When the idea of going to Greenland was introduced to me, I was curious. Having lived in Denmark for awhile, you hear a lot about the former colony and its 55,000 residents. We were invited by a family that my wife was close with growing up and is Danish. They wanted to take their father back to see the place he had spend some time in during his 20s and had left quite an impression. A few drinks in, I said "absolutely let's do it", not realizing we had already committed to going and I had missed the text message chain.

A few weeks before I went, I realized "I don't know anything about Greenland" and started to watch some YouTube videos. It was about this time when I started to get a pit in my stomach, the "oh god I think I've made a huge mistake" feeling I'm painfully familiar with after a career in tech. Greenland appeared to have roughly 9 people living there and maybe 5 things to look at. Even professional travel personalities seemed to be scraping the bottom of the barrel. "There's the grocery store again!" they would point out as they slipped down the snowy roads. I couldn't tell any difference between different towns in the country.

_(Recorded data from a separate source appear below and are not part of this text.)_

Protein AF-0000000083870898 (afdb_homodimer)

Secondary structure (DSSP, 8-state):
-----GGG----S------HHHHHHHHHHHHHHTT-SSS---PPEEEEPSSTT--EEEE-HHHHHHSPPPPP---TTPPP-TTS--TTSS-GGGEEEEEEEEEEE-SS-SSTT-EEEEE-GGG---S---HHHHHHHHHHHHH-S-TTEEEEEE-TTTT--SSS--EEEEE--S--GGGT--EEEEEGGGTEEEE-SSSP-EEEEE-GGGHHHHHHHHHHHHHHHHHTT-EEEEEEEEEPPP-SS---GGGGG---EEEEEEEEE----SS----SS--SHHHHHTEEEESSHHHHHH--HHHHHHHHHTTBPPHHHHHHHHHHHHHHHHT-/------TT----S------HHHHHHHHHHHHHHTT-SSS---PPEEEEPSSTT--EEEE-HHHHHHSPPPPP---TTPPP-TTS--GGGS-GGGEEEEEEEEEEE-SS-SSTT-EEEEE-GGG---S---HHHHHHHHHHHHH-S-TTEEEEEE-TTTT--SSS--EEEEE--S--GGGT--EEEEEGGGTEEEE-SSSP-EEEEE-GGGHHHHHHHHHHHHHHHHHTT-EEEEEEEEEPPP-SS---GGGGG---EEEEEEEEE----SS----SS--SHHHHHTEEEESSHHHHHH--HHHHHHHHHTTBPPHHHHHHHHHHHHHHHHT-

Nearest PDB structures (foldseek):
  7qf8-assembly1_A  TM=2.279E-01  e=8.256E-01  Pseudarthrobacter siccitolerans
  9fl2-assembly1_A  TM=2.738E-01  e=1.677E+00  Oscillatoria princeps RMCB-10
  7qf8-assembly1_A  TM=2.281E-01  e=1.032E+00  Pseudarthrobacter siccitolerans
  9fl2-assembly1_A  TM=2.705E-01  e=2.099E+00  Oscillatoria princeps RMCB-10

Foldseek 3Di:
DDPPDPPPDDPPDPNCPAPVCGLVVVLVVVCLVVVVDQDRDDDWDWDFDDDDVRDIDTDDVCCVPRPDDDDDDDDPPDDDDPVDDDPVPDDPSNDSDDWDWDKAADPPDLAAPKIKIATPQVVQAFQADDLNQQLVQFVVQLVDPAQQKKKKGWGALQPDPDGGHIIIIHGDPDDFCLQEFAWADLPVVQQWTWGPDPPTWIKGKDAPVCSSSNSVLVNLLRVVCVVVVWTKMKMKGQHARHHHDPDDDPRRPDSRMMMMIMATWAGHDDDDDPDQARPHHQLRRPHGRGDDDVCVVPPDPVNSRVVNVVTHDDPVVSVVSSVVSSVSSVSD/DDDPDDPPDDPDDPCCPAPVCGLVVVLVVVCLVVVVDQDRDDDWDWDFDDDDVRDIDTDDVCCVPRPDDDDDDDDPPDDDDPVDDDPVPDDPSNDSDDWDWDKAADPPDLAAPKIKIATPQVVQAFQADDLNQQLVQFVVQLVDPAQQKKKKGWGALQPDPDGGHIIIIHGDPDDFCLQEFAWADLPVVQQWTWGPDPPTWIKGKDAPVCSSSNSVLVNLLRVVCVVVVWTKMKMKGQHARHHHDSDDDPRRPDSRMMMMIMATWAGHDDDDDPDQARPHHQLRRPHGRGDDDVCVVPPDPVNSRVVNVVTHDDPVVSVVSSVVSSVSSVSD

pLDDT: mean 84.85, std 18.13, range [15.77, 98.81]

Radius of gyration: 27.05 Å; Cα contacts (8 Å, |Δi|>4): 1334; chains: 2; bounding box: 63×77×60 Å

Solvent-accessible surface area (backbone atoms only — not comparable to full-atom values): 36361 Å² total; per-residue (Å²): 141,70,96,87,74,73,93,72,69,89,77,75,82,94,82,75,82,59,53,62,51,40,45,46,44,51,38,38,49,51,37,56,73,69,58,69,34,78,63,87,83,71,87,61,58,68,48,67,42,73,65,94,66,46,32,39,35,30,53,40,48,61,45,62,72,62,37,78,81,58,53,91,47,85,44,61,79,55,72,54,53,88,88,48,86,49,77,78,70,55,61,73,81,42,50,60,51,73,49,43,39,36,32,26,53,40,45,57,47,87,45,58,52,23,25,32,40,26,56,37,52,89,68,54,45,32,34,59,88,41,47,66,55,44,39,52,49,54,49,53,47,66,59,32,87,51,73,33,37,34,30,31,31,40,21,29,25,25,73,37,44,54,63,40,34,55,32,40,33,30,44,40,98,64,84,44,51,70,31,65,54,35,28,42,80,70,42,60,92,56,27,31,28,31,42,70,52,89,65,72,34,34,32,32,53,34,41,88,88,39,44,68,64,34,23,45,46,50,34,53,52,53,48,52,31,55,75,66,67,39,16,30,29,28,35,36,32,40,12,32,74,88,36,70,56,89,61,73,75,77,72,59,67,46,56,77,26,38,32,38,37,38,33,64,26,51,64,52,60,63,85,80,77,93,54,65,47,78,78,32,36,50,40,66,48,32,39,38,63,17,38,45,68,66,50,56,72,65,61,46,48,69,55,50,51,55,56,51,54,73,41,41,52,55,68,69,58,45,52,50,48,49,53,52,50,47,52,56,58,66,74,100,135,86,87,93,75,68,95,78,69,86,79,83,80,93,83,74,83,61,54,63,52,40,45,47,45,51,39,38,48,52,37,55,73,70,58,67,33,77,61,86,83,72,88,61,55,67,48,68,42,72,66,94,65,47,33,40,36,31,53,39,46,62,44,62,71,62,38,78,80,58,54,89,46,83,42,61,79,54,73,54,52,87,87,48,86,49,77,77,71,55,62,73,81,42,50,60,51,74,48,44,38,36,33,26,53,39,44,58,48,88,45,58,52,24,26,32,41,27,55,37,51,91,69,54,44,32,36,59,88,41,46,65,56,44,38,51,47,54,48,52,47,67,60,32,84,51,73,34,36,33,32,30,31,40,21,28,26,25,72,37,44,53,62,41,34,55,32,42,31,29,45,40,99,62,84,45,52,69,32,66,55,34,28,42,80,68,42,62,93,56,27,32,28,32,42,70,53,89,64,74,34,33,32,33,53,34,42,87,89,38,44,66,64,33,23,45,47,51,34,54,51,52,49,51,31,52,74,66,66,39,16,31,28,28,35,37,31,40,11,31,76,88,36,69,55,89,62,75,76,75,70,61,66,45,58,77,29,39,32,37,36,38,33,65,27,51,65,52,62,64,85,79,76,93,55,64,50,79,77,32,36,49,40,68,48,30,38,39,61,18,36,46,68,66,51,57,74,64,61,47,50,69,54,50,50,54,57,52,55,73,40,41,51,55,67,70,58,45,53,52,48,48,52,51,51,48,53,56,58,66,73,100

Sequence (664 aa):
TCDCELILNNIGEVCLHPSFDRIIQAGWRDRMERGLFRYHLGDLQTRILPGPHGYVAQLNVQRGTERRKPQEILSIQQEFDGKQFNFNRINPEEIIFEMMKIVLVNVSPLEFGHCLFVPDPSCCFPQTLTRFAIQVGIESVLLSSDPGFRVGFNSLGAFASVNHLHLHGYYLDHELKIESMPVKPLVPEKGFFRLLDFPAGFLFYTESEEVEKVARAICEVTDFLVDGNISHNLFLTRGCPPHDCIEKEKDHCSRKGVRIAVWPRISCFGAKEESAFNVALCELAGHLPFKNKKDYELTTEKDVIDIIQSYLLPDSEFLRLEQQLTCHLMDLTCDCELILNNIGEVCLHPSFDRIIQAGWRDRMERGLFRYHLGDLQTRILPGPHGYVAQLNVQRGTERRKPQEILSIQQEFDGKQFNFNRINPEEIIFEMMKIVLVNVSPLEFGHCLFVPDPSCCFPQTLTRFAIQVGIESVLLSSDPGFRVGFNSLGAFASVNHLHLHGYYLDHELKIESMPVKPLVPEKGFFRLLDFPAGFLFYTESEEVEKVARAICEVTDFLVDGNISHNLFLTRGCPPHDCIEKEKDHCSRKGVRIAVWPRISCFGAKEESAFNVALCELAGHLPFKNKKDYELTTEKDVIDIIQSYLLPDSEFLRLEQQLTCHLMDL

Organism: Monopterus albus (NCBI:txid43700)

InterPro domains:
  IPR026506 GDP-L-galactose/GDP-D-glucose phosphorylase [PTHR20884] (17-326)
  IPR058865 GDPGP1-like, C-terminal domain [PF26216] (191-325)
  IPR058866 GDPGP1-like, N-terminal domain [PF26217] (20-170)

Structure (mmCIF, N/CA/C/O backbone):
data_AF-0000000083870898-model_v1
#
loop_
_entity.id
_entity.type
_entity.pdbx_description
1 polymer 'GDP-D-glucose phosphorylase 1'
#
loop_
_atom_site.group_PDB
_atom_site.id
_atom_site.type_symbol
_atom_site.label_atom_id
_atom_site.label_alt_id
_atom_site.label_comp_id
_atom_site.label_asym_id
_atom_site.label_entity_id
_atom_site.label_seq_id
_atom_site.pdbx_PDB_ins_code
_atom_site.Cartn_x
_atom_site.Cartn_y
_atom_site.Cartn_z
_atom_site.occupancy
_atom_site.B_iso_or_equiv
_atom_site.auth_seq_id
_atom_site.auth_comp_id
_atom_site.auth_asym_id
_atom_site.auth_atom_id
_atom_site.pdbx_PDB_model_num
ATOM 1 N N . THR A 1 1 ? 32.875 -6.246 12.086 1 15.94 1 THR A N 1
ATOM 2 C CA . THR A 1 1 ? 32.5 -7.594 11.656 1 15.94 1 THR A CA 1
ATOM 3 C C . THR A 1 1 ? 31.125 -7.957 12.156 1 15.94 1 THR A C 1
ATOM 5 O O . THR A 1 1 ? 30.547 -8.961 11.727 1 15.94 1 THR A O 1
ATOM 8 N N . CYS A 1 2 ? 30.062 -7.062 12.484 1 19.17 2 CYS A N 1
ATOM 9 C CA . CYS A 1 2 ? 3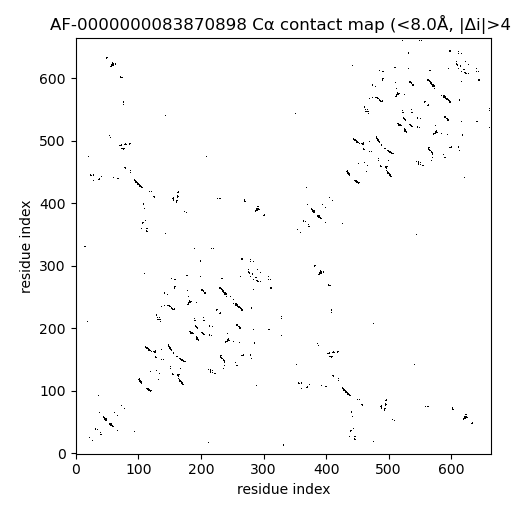0.234 -5.762 13.117 1 19.17 2 CYS A CA 1
ATOM 10 C C . CYS A 1 2 ? 28.938 -5.289 13.75 1 19.17 2 CYS A C 1
ATOM 12 O O . CYS A 1 2 ? 27.891 -5.281 13.094 1 19.17 2 CYS A O 1
ATOM 14 N N . ASP A 1 3 ? 28.25 -5.18 15.18 1 19.31 3 ASP A N 1
ATOM 15 C CA . ASP A 1 3 ? 27.391 -5.883 16.109 1 19.31 3 ASP A CA 1
ATOM 16 C C . ASP A 1 3 ? 25.922 -5.629 15.797 1 19.31 3 ASP A C 1
ATOM 18 O O . ASP A 1 3 ? 25.312 -4.699 16.328 1 19.31 3 ASP A O 1
ATOM 22 N N . CYS A 1 4 ? 25.406 -5.816 14.602 1 18.69 4 CYS A N 1
ATOM 23 C CA . CYS A 1 4 ? 24.094 -5.512 14.055 1 18.69 4 CYS A CA 1
ATOM 24 C C . CYS A 1 4 ? 23.062 -6.531 14.516 1 18.69 4 CYS A C 1
ATOM 26 O O . CYS A 1 4 ? 22.016 -6.703 13.875 1 18.69 4 CYS A O 1
ATOM 28 N N . GLU A 1 5 ? 23.281 -7.637 15.641 1 19.28 5 GLU A N 1
ATOM 29 C CA . GLU A 1 5 ? 22.844 -8.914 16.188 1 19.28 5 GLU A CA 1
ATOM 30 C C . GLU A 1 5 ? 21.438 -8.812 16.766 1 19.28 5 GLU A C 1
ATOM 32 O O . GLU A 1 5 ? 20.609 -9.695 16.562 1 19.28 5 GLU A O 1
ATOM 37 N N . LEU A 1 6 ? 21.266 -8.078 17.938 1 18.97 6 LEU A N 1
ATOM 38 C CA . LEU A 1 6 ? 20.5 -8.32 19.172 1 18.97 6 LEU A CA 1
ATOM 39 C C . LEU A 1 6 ? 19.016 -8.094 18.938 1 18.97 6 LEU A C 1
ATOM 41 O O . LEU A 1 6 ? 18.203 -8.414 19.812 1 18.97 6 LEU A O 1
ATOM 45 N N . ILE A 1 7 ? 18.672 -7.297 18.078 1 21.2 7 ILE A N 1
ATOM 46 C CA . ILE A 1 7 ? 17.391 -6.688 18.422 1 21.2 7 ILE A CA 1
ATOM 47 C C . ILE A 1 7 ? 16.266 -7.711 18.25 1 21.2 7 ILE A C 1
ATOM 49 O O . ILE A 1 7 ? 15.102 -7.422 18.547 1 21.2 7 ILE A O 1
ATOM 53 N N . LEU A 1 8 ? 16.578 -9.086 17.672 1 22.48 8 LEU A N 1
ATOM 54 C CA . LEU A 1 8 ? 15.75 -10.188 17.188 1 22.48 8 LEU A CA 1
ATOM 55 C C . LEU A 1 8 ? 15.344 -11.109 18.344 1 22.48 8 LEU A C 1
ATOM 57 O O . LEU A 1 8 ? 14.727 -12.148 18.125 1 22.48 8 LEU A O 1
ATOM 61 N N . ASN A 1 9 ? 15.859 -11.227 19.422 1 22.25 9 ASN A N 1
ATOM 62 C CA . ASN A 1 9 ? 15.906 -12.484 20.172 1 22.25 9 ASN A CA 1
ATOM 63 C C . ASN A 1 9 ? 14.516 -12.953 20.578 1 22.25 9 ASN A C 1
ATOM 65 O O . ASN A 1 9 ? 14.164 -14.117 20.391 1 22.25 9 ASN A O 1
ATOM 69 N N . ASN A 1 10 ? 14.016 -12.602 21.781 1 22.28 10 ASN A N 1
ATOM 70 C CA . ASN A 1 10 ? 13.211 -13.359 22.734 1 22.28 10 ASN A CA 1
ATOM 71 C C . ASN A 1 10 ? 11.742 -13.398 22.312 1 22.28 10 ASN A C 1
ATOM 73 O O . ASN A 1 10 ? 10.898 -12.734 22.922 1 22.28 10 ASN A O 1
ATOM 77 N N . ILE A 1 11 ? 11.336 -13.484 21.094 1 23.84 11 ILE A N 1
ATOM 78 C CA . ILE A 1 11 ? 9.922 -13.547 20.719 1 23.84 11 ILE A CA 1
ATOM 79 C C . ILE A 1 11 ? 9.375 -14.938 21.016 1 23.84 11 ILE A C 1
ATOM 81 O O . ILE A 1 11 ? 9.641 -15.883 20.281 1 23.84 11 ILE A O 1
ATOM 85 N N . GLY A 1 12 ? 9.555 -15.594 22 1 23.95 12 GLY A N 1
ATOM 86 C CA . GLY A 1 12 ? 8.945 -16.859 22.375 1 23.95 12 GLY A CA 1
ATOM 87 C C . GLY A 1 12 ? 7.504 -16.984 21.922 1 23.95 12 GLY A C 1
ATOM 88 O O . GLY A 1 12 ? 7.145 -17.969 21.25 1 23.95 12 GLY A O 1
ATOM 89 N N . GLU A 1 13 ? 6.328 -16.719 22.672 1 25.09 13 GLU A N 1
ATOM 90 C CA . GLU A 1 13 ? 4.988 -17.281 22.875 1 25.09 13 GLU A CA 1
ATOM 91 C C . GLU A 1 13 ? 4.082 -16.953 21.688 1 25.09 13 GLU A C 1
ATOM 93 O O . GLU A 1 13 ? 4.449 -16.172 20.797 1 25.09 13 GLU A O 1
ATOM 98 N N . VAL A 1 14 ? 2.418 -16.75 21.641 1 25.73 14 VAL A N 1
ATOM 99 C CA . VAL A 1 14 ? 1.132 -16.766 20.953 1 25.73 14 VAL A CA 1
ATOM 100 C C . VAL A 1 14 ? 1.107 -15.68 19.891 1 25.73 14 VAL A C 1
ATOM 102 O O . VAL A 1 14 ? 1.15 -14.484 20.203 1 25.73 14 VAL A O 1
ATOM 105 N N . CYS A 1 15 ? 1.624 -15.547 18.719 1 28.05 15 CYS A N 1
ATOM 106 C CA . CYS A 1 15 ? 2.41 -14.625 17.906 1 28.05 15 CYS A CA 1
ATOM 107 C C . CYS A 1 15 ? 1.509 -13.648 17.156 1 28.05 15 CYS A C 1
ATOM 109 O O . CYS A 1 15 ? 0.954 -13.977 16.109 1 28.05 15 CYS A O 1
ATOM 111 N N . LEU A 1 16 ? 0.417 -12.852 17.422 1 31.25 16 LEU A N 1
ATOM 112 C CA . LEU A 1 16 ? -0.673 -11.906 17.219 1 31.25 16 LEU A CA 1
ATOM 113 C C . LEU A 1 16 ? -0.244 -10.781 16.281 1 31.25 16 LEU A C 1
ATOM 115 O O . LEU A 1 16 ? 0.583 -9.938 16.641 1 31.25 16 LEU A O 1
ATOM 119 N N . HIS A 1 17 ? 0.086 -11.094 14.93 1 35.53 17 HIS A N 1
ATOM 120 C CA . HIS A 1 17 ? 0.659 -10.047 14.086 1 35.53 17 HIS A CA 1
ATOM 121 C C . HIS A 1 17 ? -0.139 -8.758 14.203 1 35.53 17 HIS A C 1
ATOM 123 O O . HIS A 1 17 ? -1.366 -8.766 14.078 1 35.53 17 HIS A O 1
ATOM 129 N N . PRO A 1 18 ? 0.205 -7.609 14.516 1 45.59 18 PRO A N 1
ATOM 130 C CA . PRO A 1 18 ? -0.458 -6.441 15.102 1 45.59 18 PRO A CA 1
ATOM 131 C C . PRO A 1 18 ? -1.089 -5.535 14.047 1 45.59 18 PRO A C 1
ATOM 133 O O . PRO A 1 18 ? -0.627 -5.5 12.898 1 45.59 18 PRO A O 1
ATOM 136 N N . SER A 1 19 ? -2.486 -5.242 13.844 1 57.78 19 SER A N 1
ATOM 137 C CA . SER A 1 19 ? -3.191 -4.18 13.133 1 57.78 19 SER A CA 1
ATOM 138 C C . SER A 1 19 ? -2.291 -2.967 12.922 1 57.78 19 SER A C 1
ATOM 140 O O . SER A 1 19 ? -1.296 -2.795 13.625 1 57.78 19 SER A O 1
ATOM 142 N N . PHE A 1 20 ? -2.408 -2.398 11.594 1 67.94 20 PHE A N 1
ATOM 143 C CA . PHE A 1 20 ? -1.724 -1.131 11.367 1 67.94 20 PHE A CA 1
ATOM 144 C C . PHE A 1 20 ? -1.574 -0.351 12.664 1 67.94 20 PHE A C 1
ATOM 146 O O . PHE A 1 20 ? -0.475 0.089 13.008 1 67.94 20 PHE A O 1
ATOM 153 N N . ASP A 1 21 ? -2.709 -0.339 13.344 1 76.62 21 ASP A N 1
ATOM 154 C CA . ASP A 1 21 ? -2.715 0.415 14.594 1 76.62 21 ASP A CA 1
ATOM 155 C C . ASP A 1 21 ? -1.785 -0.222 15.625 1 76.62 21 ASP A C 1
ATOM 157 O O . ASP A 1 21 ? -1.046 0.479 16.312 1 76.62 21 ASP A O 1
ATOM 161 N N . ARG A 1 22 ? -1.837 -1.462 15.633 1 75.88 22 ARG A N 1
ATOM 162 C CA . ARG A 1 22 ? -0.977 -2.145 16.594 1 75.88 22 ARG A CA 1
ATOM 163 C C . ARG A 1 22 ? 0.496 -1.928 16.266 1 75.88 22 ARG A C 1
ATOM 165 O O . ARG A 1 22 ? 1.315 -1.714 17.156 1 75.88 22 ARG A O 1
ATOM 172 N N . ILE A 1 23 ? 0.827 -1.957 15 1 74.62 23 ILE A N 1
ATOM 173 C CA . ILE A 1 23 ? 2.205 -1.769 14.562 1 74.62 23 ILE A CA 1
ATOM 174 C C . ILE A 1 23 ? 2.676 -0.363 14.93 1 74.62 23 ILE A C 1
ATOM 176 O O . ILE A 1 23 ? 3.756 -0.193 15.5 1 74.62 23 ILE A O 1
ATOM 180 N N . ILE A 1 24 ? 1.83 0.601 14.617 1 84.5 24 ILE A N 1
ATOM 181 C CA . ILE A 1 24 ? 2.207 1.983 14.891 1 84.5 24 ILE A CA 1
ATOM 182 C C . ILE A 1 24 ? 2.283 2.211 16.406 1 84.5 24 ILE A C 1
ATOM 184 O O . ILE A 1 24 ? 3.281 2.73 16.906 1 84.5 24 ILE A O 1
ATOM 188 N N . GLN A 1 25 ? 1.26 1.736 17.109 1 89.38 25 GLN A N 1
ATOM 189 C CA . GLN A 1 25 ? 1.159 2.02 18.531 1 89.38 25 GLN A CA 1
ATOM 190 C C . GLN A 1 25 ? 2.219 1.256 19.328 1 89.38 25 GLN A C 1
ATOM 192 O O . GLN A 1 25 ? 2.902 1.831 20.172 1 89.38 25 GLN A O 1
ATOM 197 N N . ALA A 1 26 ? 2.328 0.005 19 1 81.75 26 ALA A N 1
ATOM 198 C CA . ALA A 1 26 ? 3.344 -0.79 19.688 1 81.75 26 ALA A CA 1
ATOM 199 C C . ALA A 1 26 ? 4.75 -0.311 19.344 1 81.75 26 ALA A C 1
ATOM 201 O O . ALA A 1 26 ? 5.621 -0.235 20.203 1 81.75 26 ALA A O 1
ATOM 202 N N . GLY A 1 27 ? 4.926 -0.042 18.031 1 84.62 27 GLY A N 1
ATOM 203 C CA . GLY A 1 27 ? 6.211 0.488 17.609 1 84.62 27 GLY A CA 1
ATOM 204 C C . GLY A 1 27 ? 6.566 1.803 18.281 1 84.62 27 GLY A C 1
ATOM 205 O O . GLY A 1 27 ? 7.715 2.012 18.672 1 84.62 27 GLY A O 1
ATOM 206 N N . TRP A 1 28 ? 5.59 2.639 18.375 1 92.19 28 TRP A N 1
ATOM 207 C CA . TRP A 1 28 ? 5.781 3.939 19.016 1 92.19 28 TRP A CA 1
ATOM 208 C C . TRP A 1 28 ? 6.074 3.785 20.5 1 92.19 28 TRP A C 1
ATOM 210 O O . TRP A 1 28 ? 7.012 4.395 21.016 1 92.19 28 TRP A O 1
ATOM 220 N N . ARG A 1 29 ? 5.352 2.959 21.219 1 92.12 29 ARG A N 1
ATOM 221 C CA . ARG A 1 29 ? 5.523 2.74 22.641 1 92.12 29 ARG A CA 1
ATOM 222 C C . ARG A 1 29 ? 6.891 2.135 22.953 1 92.12 29 ARG A C 1
ATOM 224 O O . ARG A 1 29 ? 7.547 2.518 23.922 1 92.12 29 ARG A O 1
ATOM 231 N N . ASP A 1 30 ? 7.211 1.21 22.125 1 85.94 30 ASP A N 1
ATOM 232 C CA . ASP A 1 30 ? 8.508 0.566 22.297 1 85.94 30 ASP A CA 1
ATOM 233 C C . ASP A 1 30 ? 9.641 1.59 22.234 1 85.94 30 ASP A C 1
ATOM 235 O O . ASP A 1 30 ? 10.555 1.562 23.062 1 85.94 30 ASP A O 1
ATOM 239 N N . ARG A 1 31 ? 9.562 2.438 21.297 1 87.94 31 ARG A N 1
ATOM 240 C CA . ARG A 1 31 ? 10.609 3.43 21.109 1 87.94 31 ARG A CA 1
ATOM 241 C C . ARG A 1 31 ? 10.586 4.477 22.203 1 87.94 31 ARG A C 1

It reminded me a lot of driving through Indiana. For those not in the US, Indiana is a state in the US famous for being a state one must drive through in order to get somewhere better. If you live in Michigan, a good state and want to go to Illinois, another good state, one must pass through Indiana, a blank state. Because of this little strip here, you often found yourself passing through this place.

Driving through Indiana isn't bad, it's just an empty void. It's like a time machine back to the 90s when people still smoke in restaurants but also there's nothing that sticks out about it. There is nothing distinct about Indiana, it's just a place full of people who got too tired on their way to somewhere better and decided "this is good enough". The difference is that Greenland is very hard to get to, as I was about to learn.

Finally the day arrived. Me, my wife, daughter, 4 other children and 6 other adults all came to the Copenhagen Airport and held up a gate agent for what felt like an hour to slowly process all of our documents. Meanwhile, I nursed a creeping paranoia that I'd be treated as some sort of American spy, given my government's recent hobby of threatening to purchase entire countries like they're vintage motorcycles on Craigslist.

The 5 hour flight is uneventful, the children are beautifully behaved and I begin to think "well this seems ok!" like the idiot I am. As I can look down and see the airport, the pilot comes on and informs us that there is too much fog to land safely. Surely fog cannot stop a modern aircraft full of all these dials and screens I think, foolishly. We are informed there is enough fuel to circle the airport for 5 hours to wait for the fog to lift.

What followed was three hours of flying in lazy circles, like a very expensive, very slow merry-go-round. After the allotted time, we are informed that we must fly to Iceland to refuel and then we will be returning to Denmark. After a total of 15 hours in the air we will be going back to exactly where we started, to do the entire thing again. We were obviously upset at this turn of events, but I noticed the native Greenlandic folks seemed not surprised at this turn of events. As I later learned, this happens all the time.

The native Greenlanders on board seemed utterly unsurprised by this development, displaying the kind of resigned familiarity that suggested this was Tuesday for them. I began wondering if I could just pretend Iceland was Greenland—surely my family wouldn't notice the difference? But the pilot, apparently reading my mind, announced that no one would be disembarking in Iceland. It felt oddly authoritarian, like being grounded by an airline, as if they knew we'd all just wander off into Reykjavik and call it close enough.

We crash out in a airport hotel 20 minutes from our apartment after 15 hours in the air and tons of CO2 emissions only to wake up the next day to start again. This time, I notice that all of the people are asking for (and receiving) free beer from the crew that they are stashing in their bags. It turns out soda and beer, really anything that needs to be imported, is pretty expensive in Greenland. The complimentary drinks are there to be kept for later.